The Man and I have a busy day today – one which actually requires socializing – so I figured I’d get up early in order to still have a quiet morning. And to post a blog since I’ve disappeared a little post-WIP. There’s a topic I’ve been wanting to tackle, since it’s one I struggle with as a writer, so here it goes:
I always eat my favorite part of a meal last.
Dessert. Or a side dish. Or the entree. If I’m looking at it going, “Ooo,” then I order the rest of my eating so that that’s the last thing I get.
I will sit on gift cards for months before I spend them.
These are not random facts – I’m telling you these things to illustrate that part of my personality is to hold back. Delay. Keep things in reserve just in case.
And it’s a problem of mine when I write, too.
Recently, I struggled with the climactic battle of my WIP. Nothing seemed to work, nothing seemed to fit, every situation had plot holes. There was angst. There were tears. And then a friend of mine gave me a suggestion that, in general, was something along the lines of, “Well, why don’t you RUIN EVERYTHING FOREVER OMG?”
No, I told him, clutching my little story. What if I need that stuff later? I mean, I do need it – I need that stuff later. There’s supposed to be a book two, and if I do that, there can’t possibly be a book two because where would I go with it?
What if I don’t have enough creativity in me to take things to the next level?
And therein lies the real fear that is at the heart of this struggle. What if I use up all my good ideas, all the good stuff, on this one story, and that’s it? That’s all I got. The creativity bucket is empty – no free refills – and I’m done. Tapped out before I’ve even built up a good speed.
I don’t think I’m alone in this fear. I don’t feel like it’s uncommon or unique to me as a writer by any stretch of the imagination. In fact, I think it’s very easy for many people to see creativity as this limited resource, as something that we are only given so much of, and in my weakest moments as a writer, I not only think my creativity bucket is running low but that it was filled with pretty crappy water to begin with.
What I accomplished with this WIP and with this suggestion by my friend was a huge step in me learning to trust in my own creativity. It’s not expendable. It’s not a one-shot and you’re done type of deal. It may feel that way sometimes when we let fear block our brains, but it’s not the truth. You can dump it all out there until you’re totally spent, shriveled like a used balloon, and the creativity bucket will refill. Maybe not instantly, maybe it takes a few weeks and maybe it only comes back in a trickle, but it will come back.

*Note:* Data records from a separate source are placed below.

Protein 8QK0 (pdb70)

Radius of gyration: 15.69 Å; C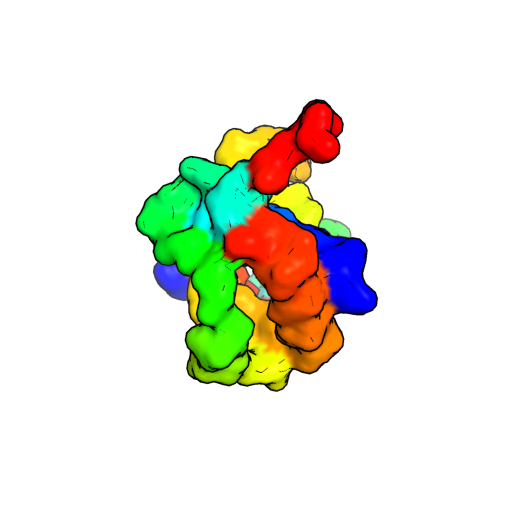α contacts (8 Å, |Δi|>4): 261; chains: 2; bounding box: 35×41×36 Å

Structure (mmCIF, N/CA/C/O backbone):
data_8QK0
#
_entry.id   8QK0
#
_cell.length_a   75.564
_cell.length_b   55.033
_cell.length_c   37.456
_cell.angle_alpha   90.00
_cell.angle_beta   99.30
_cell.angle_gamma   90.00
#
_symmetry.space_group_name_H-M   'C 1 2 1'
#
loop_
_entity.id
_entity.type
_entity.pdbx_description
1 polymer 'Lipoprotein cytochrome c'
2 non-polymer 'HEME C'
3 non-polymer 'SODIUM ION'
4 non-polymer GLYCEROL
5 water water
#
loop_
_atom_site.group_PDB
_atom_site.id
_atom_site.type_symbol
_atom_site.label_atom_id
_atom_site.label_alt_id
_atom_site.label_comp_id
_atom_site.label_asym_id
_atom_site.label_entity_id
_atom_site.label_seq_id
_atom_site.pdbx_PDB_ins_code
_atom_site.Cartn_x
_atom_site.Cartn_y
_atom_site.Cartn_z
_atom_site.occupancy
_atom_site.B_iso_or_equiv
_atom_site.auth_seq_id
_atom_site.auth_comp_id
_atom_site.auth_asym_id
_atom_site.auth_atom_id
_atom_site.pdbx_PDB_model_num
ATOM 1 N N . GLY A 1 24 ? 19.976 9.946 25.270 1.00 32.10 3 GLY A N 1
ATOM 2 C CA . GLY A 1 24 ? 19.519 8.766 24.566 1.00 25.31 3 GLY A CA 1
ATOM 3 C C . GLY A 1 24 ? 18.498 9.065 23.493 1.00 26.76 3 GLY A C 1
ATOM 4 O O . GLY A 1 24 ? 18.334 8.283 22.556 1.00 22.10 3 GLY A O 1
ATOM 5 N N . VAL A 1 25 ? 17.841 10.223 23.603 1.00 22.29 4 VAL A N 1
ATOM 6 C CA . VAL A 1 25 ? 16.663 10.487 22.784 1.00 22.48 4 VAL A CA 1
ATOM 7 C C . VAL A 1 25 ? 17.037 10.629 21.303 1.00 25.30 4 VAL A C 1
ATOM 8 O O . VAL A 1 25 ? 16.354 10.086 20.427 1.00 22.06 4 VAL A O 1
ATOM 12 N N . ASP A 1 26 ? 18.118 11.365 20.996 1.00 22.31 5 ASP A N 1
ATOM 13 C CA . ASP A 1 26 ? 18.485 11.594 19.599 1.00 24.98 5 ASP A CA 1
ATOM 14 C C . ASP A 1 26 ? 19.039 10.348 18.909 1.00 23.39 5 ASP A C 1
ATOM 15 O O . ASP A 1 26 ? 18.614 10.059 17.777 1.00 22.29 5 ASP A O 1
ATOM 20 N N . PRO A 1 27 ? 19.980 9.590 19.500 1.00 24.13 6 PRO A N 1
ATOM 21 C CA . PRO A 1 27 ? 20.381 8.327 18.851 1.00 20.92 6 PRO A CA 1
ATOM 22 C C . PRO A 1 27 ? 19.244 7.337 18.772 1.00 15.48 6 PRO A C 1
ATOM 23 O O . PRO A 1 27 ? 19.217 6.500 17.859 1.00 15.35 6 PRO A O 1
ATOM 27 N N . GLY A 1 28 ? 18.314 7.385 19.727 1.00 17.84 7 GLY A N 1
ATOM 28 C CA . GLY A 1 28 ? 17.131 6.550 19.629 1.00 18.05 7 GLY A CA 1
ATOM 29 C C . GLY A 1 28 ? 16.287 6.888 18.414 1.00 14.38 7 GLY A C 1
ATOM 30 O O . GLY A 1 28 ? 15.710 6.003 17.782 1.00 14.82 7 GLY A O 1
ATOM 31 N N . LYS A 1 29 ? 16.201 8.174 18.069 1.00 13.73 8 LYS A N 1
ATOM 32 C CA . LYS A 1 29 ? 15.488 8.551 16.852 1.00 13.89 8 LYS A CA 1
ATOM 33 C C . LYS A 1 29 ? 16.133 7.934 15.615 1.00 13.82 8 LYS A C 1
ATOM 34 O O . LYS A 1 29 ? 15.436 7.428 14.727 1.00 10.74 8 LYS A O 1
ATOM 40 N N . THR A 1 30 ? 17.464 7.942 15.551 1.00 14.89 9 THR A N 1
ATOM 41 C CA . THR A 1 30 ? 18.134 7.331 14.413 1.00 14.09 9 THR A CA 1
ATOM 42 C C . THR A 1 30 ? 17.804 5.846 14.334 1.00 14.13 9 THR A C 1
ATOM 43 O O . THR A 1 30 ? 17.503 5.320 13.255 1.00 11.78 9 THR A O 1
ATOM 47 N N . VAL A 1 31 ? 17.798 5.165 15.485 1.00 12.09 10 VAL A N 1
ATOM 48 C CA . VAL A 1 31 ? 17.414 3.758 15.521 1.00 14.20 10 VAL A CA 1
ATOM 49 C C . VAL A 1 31 ? 16.002 3.567 14.979 1.00 12.98 10 VAL A C 1
ATOM 50 O O . VAL A 1 31 ? 15.761 2.719 14.110 1.00 13.39 10 VAL A O 1
ATOM 54 N N . TYR A 1 32 ? 15.041 4.321 15.516 1.00 8.40 11 TYR A N 1
ATOM 55 C CA . TYR A 1 32 ? 13.658 4.165 15.086 1.00 9.40 11 TYR A CA 1
ATOM 56 C C . TYR A 1 32 ? 13.524 4.468 13.600 1.00 13.77 11 TYR A C 1
ATOM 57 O O . TYR A 1 32 ? 12.895 3.718 12.845 1.00 14.86 11 TYR A O 1
ATOM 66 N N . ASP A 1 33 ? 14.112 5.583 13.180 1.00 11.75 12 ASP A N 1
ATOM 67 C CA . ASP A 1 33 ? 13.901 6.107 11.843 1.00 15.89 12 ASP A CA 1
ATOM 68 C C . ASP A 1 33 ? 14.398 5.136 10.797 1.00 13.89 12 ASP A C 1
ATOM 69 O O . ASP A 1 33 ? 13.673 4.804 9.864 1.00 12.84 12 ASP A O 1
ATOM 74 N N . SER A 1 34 ? 15.635 4.669 10.943 1.00 15.81 13 SER A N 1
ATOM 75 C CA . SER A 1 34 ? 16.243 3.849 9.910 1.00 15.43 13 SER A CA 1
ATOM 76 C C . SER A 1 34 ? 15.904 2.373 10.042 1.00 19.56 13 SER A C 1
ATOM 77 O O . SER A 1 34 ? 16.040 1.638 9.055 1.00 16.85 13 SER A O 1
ATOM 80 N N . ARG A 1 35 ? 15.457 1.917 11.220 1.00 16.97 14 ARG A N 1
ATOM 81 C CA . ARG A 1 35 ? 15.334 0.481 11.457 1.00 16.99 14 ARG A CA 1
ATOM 82 C C . ARG A 1 35 ? 13.923 -0.045 11.706 1.00 16.35 14 ARG A C 1
ATOM 83 O O . ARG A 1 35 ? 13.678 -1.233 11.438 1.00 12.90 14 ARG A O 1
ATOM 91 N N . CYS A 1 36 ? 12.984 0.779 12.145 1.00 13.88 15 CYS A N 1
ATOM 92 C CA . CYS A 1 36 ? 11.625 0.299 12.406 1.00 14.20 15 CYS A CA 1
ATOM 93 C C . CYS A 1 36 ? 10.548 1.056 11.660 1.00 13.33 15 CYS A C 1
ATOM 94 O O . CYS A 1 36 ? 9.479 0.490 11.419 1.00 16.65 15 CYS A O 1
ATOM 97 N N . ALA A 1 37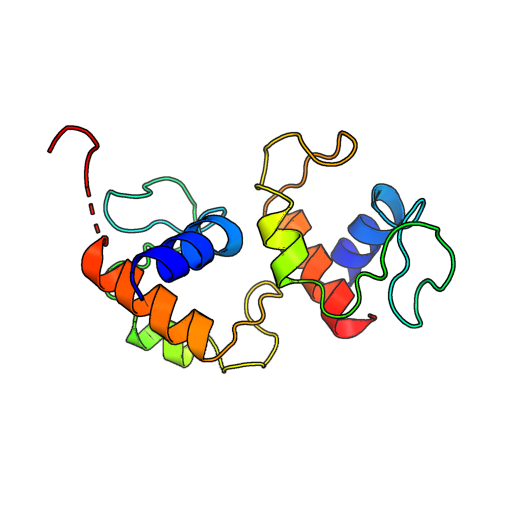 ? 10.796 2.318 11.296 1.00 17.47 16 ALA A N 1
ATOM 98 C CA . ALA A 1 37 ? 9.754 3.170 10.735 1.00 16.55 16 ALA A CA 1
ATOM 99 C C . ALA A 1 37 ? 9.240 2.658 9.398 1.00 18.39 16 ALA A C 1
ATOM 100 O O . ALA A 1 37 ? 8.071 2.889 9.070 1.00 21.15 16 ALA A O 1
ATOM 102 N N . SER A 1 38 ? 10.086 1.985 8.609 1.00 18.97 17 SER A N 1
ATOM 103 C CA . SER A 1 38 ? 9.634 1.475 7.314 1.00 20.36 17 SER A CA 1
ATOM 104 C C . SER A 1 38 ? 8.384 0.615 7.450 1.00 20.14 17 SER A C 1
ATOM 105 O O . SER A 1 38 ? 7.585 0.532 6.511 1.00 20.16 17 SER A O 1
ATOM 108 N N . CYS A 1 39 ? 8.182 -0.005 8.618 1.00 15.84 18 CYS A N 1
ATOM 109 C CA . CYS A 1 39 ? 7.019 -0.850 8.881 1.00 15.14 18 CYS A CA 1
ATOM 110 C C . CYS A 1 39 ? 6.133 -0.342 10.005 1.00 16.17 18 CYS A C 1
ATOM 111 O O . CYS A 1 39 ? 4.903 -0.372 9.880 1.00 15.47 18 CYS A O 1
ATOM 114 N N . HIS A 1 40 ? 6.722 0.122 11.100 1.00 13.86 19 HIS A N 1
ATOM 115 C CA . HIS A 1 40 ? 5.950 0.433 12.290 1.00 14.55 19 HIS A CA 1
ATOM 116 C C . HIS A 1 40 ? 5.450 1.874 12.277 1.00 17.54 19 HIS A C 1
ATOM 117 O O . HIS A 1 40 ? 5.847 2.702 11.454 1.00 12.14 19 HIS A O 1
ATOM 124 N N . ARG A 1 41 ? 4.531 2.148 13.193 1.00 12.74 20 ARG A N 1
ATOM 125 C CA . ARG A 1 41 ? 4.091 3.495 13.499 1.00 17.85 20 ARG A CA 1
ATOM 126 C C . ARG A 1 41 ? 4.524 3.825 14.917 1.00 15.13 20 ARG A C 1
ATOM 127 O O . ARG A 1 41 ? 4.884 2.939 15.702 1.00 16.03 20 ARG A O 1
ATOM 135 N N . LEU A 1 42 ? 4.486 5.113 15.241 1.00 18.56 21 LEU A N 1
ATOM 136 C CA . LEU A 1 42 ? 4.890 5.573 16.567 1.00 18.80 21 LEU A CA 1
ATOM 137 C C . LEU A 1 42 ? 4.089 6.828 16.871 1.00 17.37 21 LEU A C 1
ATOM 138 O O . LEU A 1 42 ? 4.319 7.869 16.241 1.00 16.17 21 LEU A O 1
ATOM 143 N N . GLY A 1 43 ? 3.142 6.721 17.804 1.00 20.15 22 GLY A N 1
ATOM 144 C CA . GLY A 1 43 ? 2.251 7.819 18.146 1.00 19.39 22 GLY A CA 1
ATOM 145 C C . GLY A 1 43 ? 1.789 8.588 16.924 1.00 22.37 22 GLY A C 1
ATOM 146 O O . GLY A 1 43 ? 1.424 7.989 15.907 1.00 20.91 22 GLY A O 1
ATOM 147 N N . THR A 1 44 ? 1.824 9.915 16.997 1.00 18.66 23 THR A N 1
ATOM 148 C CA . THR A 1 44 ? 1.560 10.742 15.833 1.00 21.38 23 THR A CA 1
ATOM 149 C C . THR A 1 44 ? 2.842 11.206 15.156 1.00 21.66 23 THR A C 1
ATOM 150 O O . THR A 1 44 ? 2.778 11.896 14.128 1.00 22.90 23 THR A O 1
ATOM 154 N N . TYR A 1 45 ? 4.004 10.795 15.675 1.00 19.54 24 TYR A N 1
ATOM 155 C CA . TYR A 1 45 ? 5.272 11.129 15.031 1.00 17.97 24 TYR A CA 1
ATOM 156 C C . TYR A 1 45 ? 5.388 10.448 13.6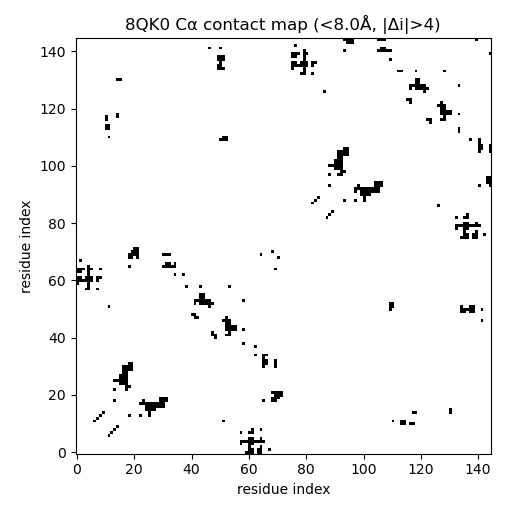73 1.00 19.80 24 TYR A C 1
ATOM 157 O O . TYR A 1 45 ? 5.861 11.048 12.700 1.00 17.54 24 TYR A O 1
ATOM 166 N N . ASP A 1 46 ? 4.946 9.199 13.592 1.00 18.66 25 ASP A N 1
ATOM 167 C CA . ASP A 1 46 ? 5.037 8.384 12.379 1.00 14.98 25 ASP A CA 1
ATOM 168 C C . ASP A 1 46 ? 3.723 7.621 12.299 1.00 18.28 25 ASP A C 1
ATOM 169 O O . ASP A 1 46 ? 3.532 6.649 13.033 1.00 17.86 25 ASP A O 1
ATOM 174 N N . ALA A 1 47 ? 2.813 8.060 11.432 1.00 19.49 26 ALA A N 1
ATOM 175 C CA . ALA A 1 47 ? 1.504 7.426 11.328 1.00 25.39 26 ALA A CA 1
ATOM 176 C C . ALA A 1 47 ? 1.366 6.572 10.072 1.00 21.60 26 ALA A C 1
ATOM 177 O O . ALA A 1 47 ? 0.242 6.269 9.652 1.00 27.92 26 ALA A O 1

When I really thought about my friend’s suggestion, when I took a step back and thought about, looked at all the angles and how much it would change things and pump up the obstacles they would face, how much it would push them, I got…excited. Excited about the possibilities, about what I can do with them in the second book, whenever I write it. About how it would challenge me as well as them. And how my WIP would be improved by it, much better than the previous incarnation where I was still thinking, “Not yet – can’t do that yet,” and holding bombs in reserve.
So I ruined. Everything. FOREVER.
I dumped everything out, no holding back “the good stuff.”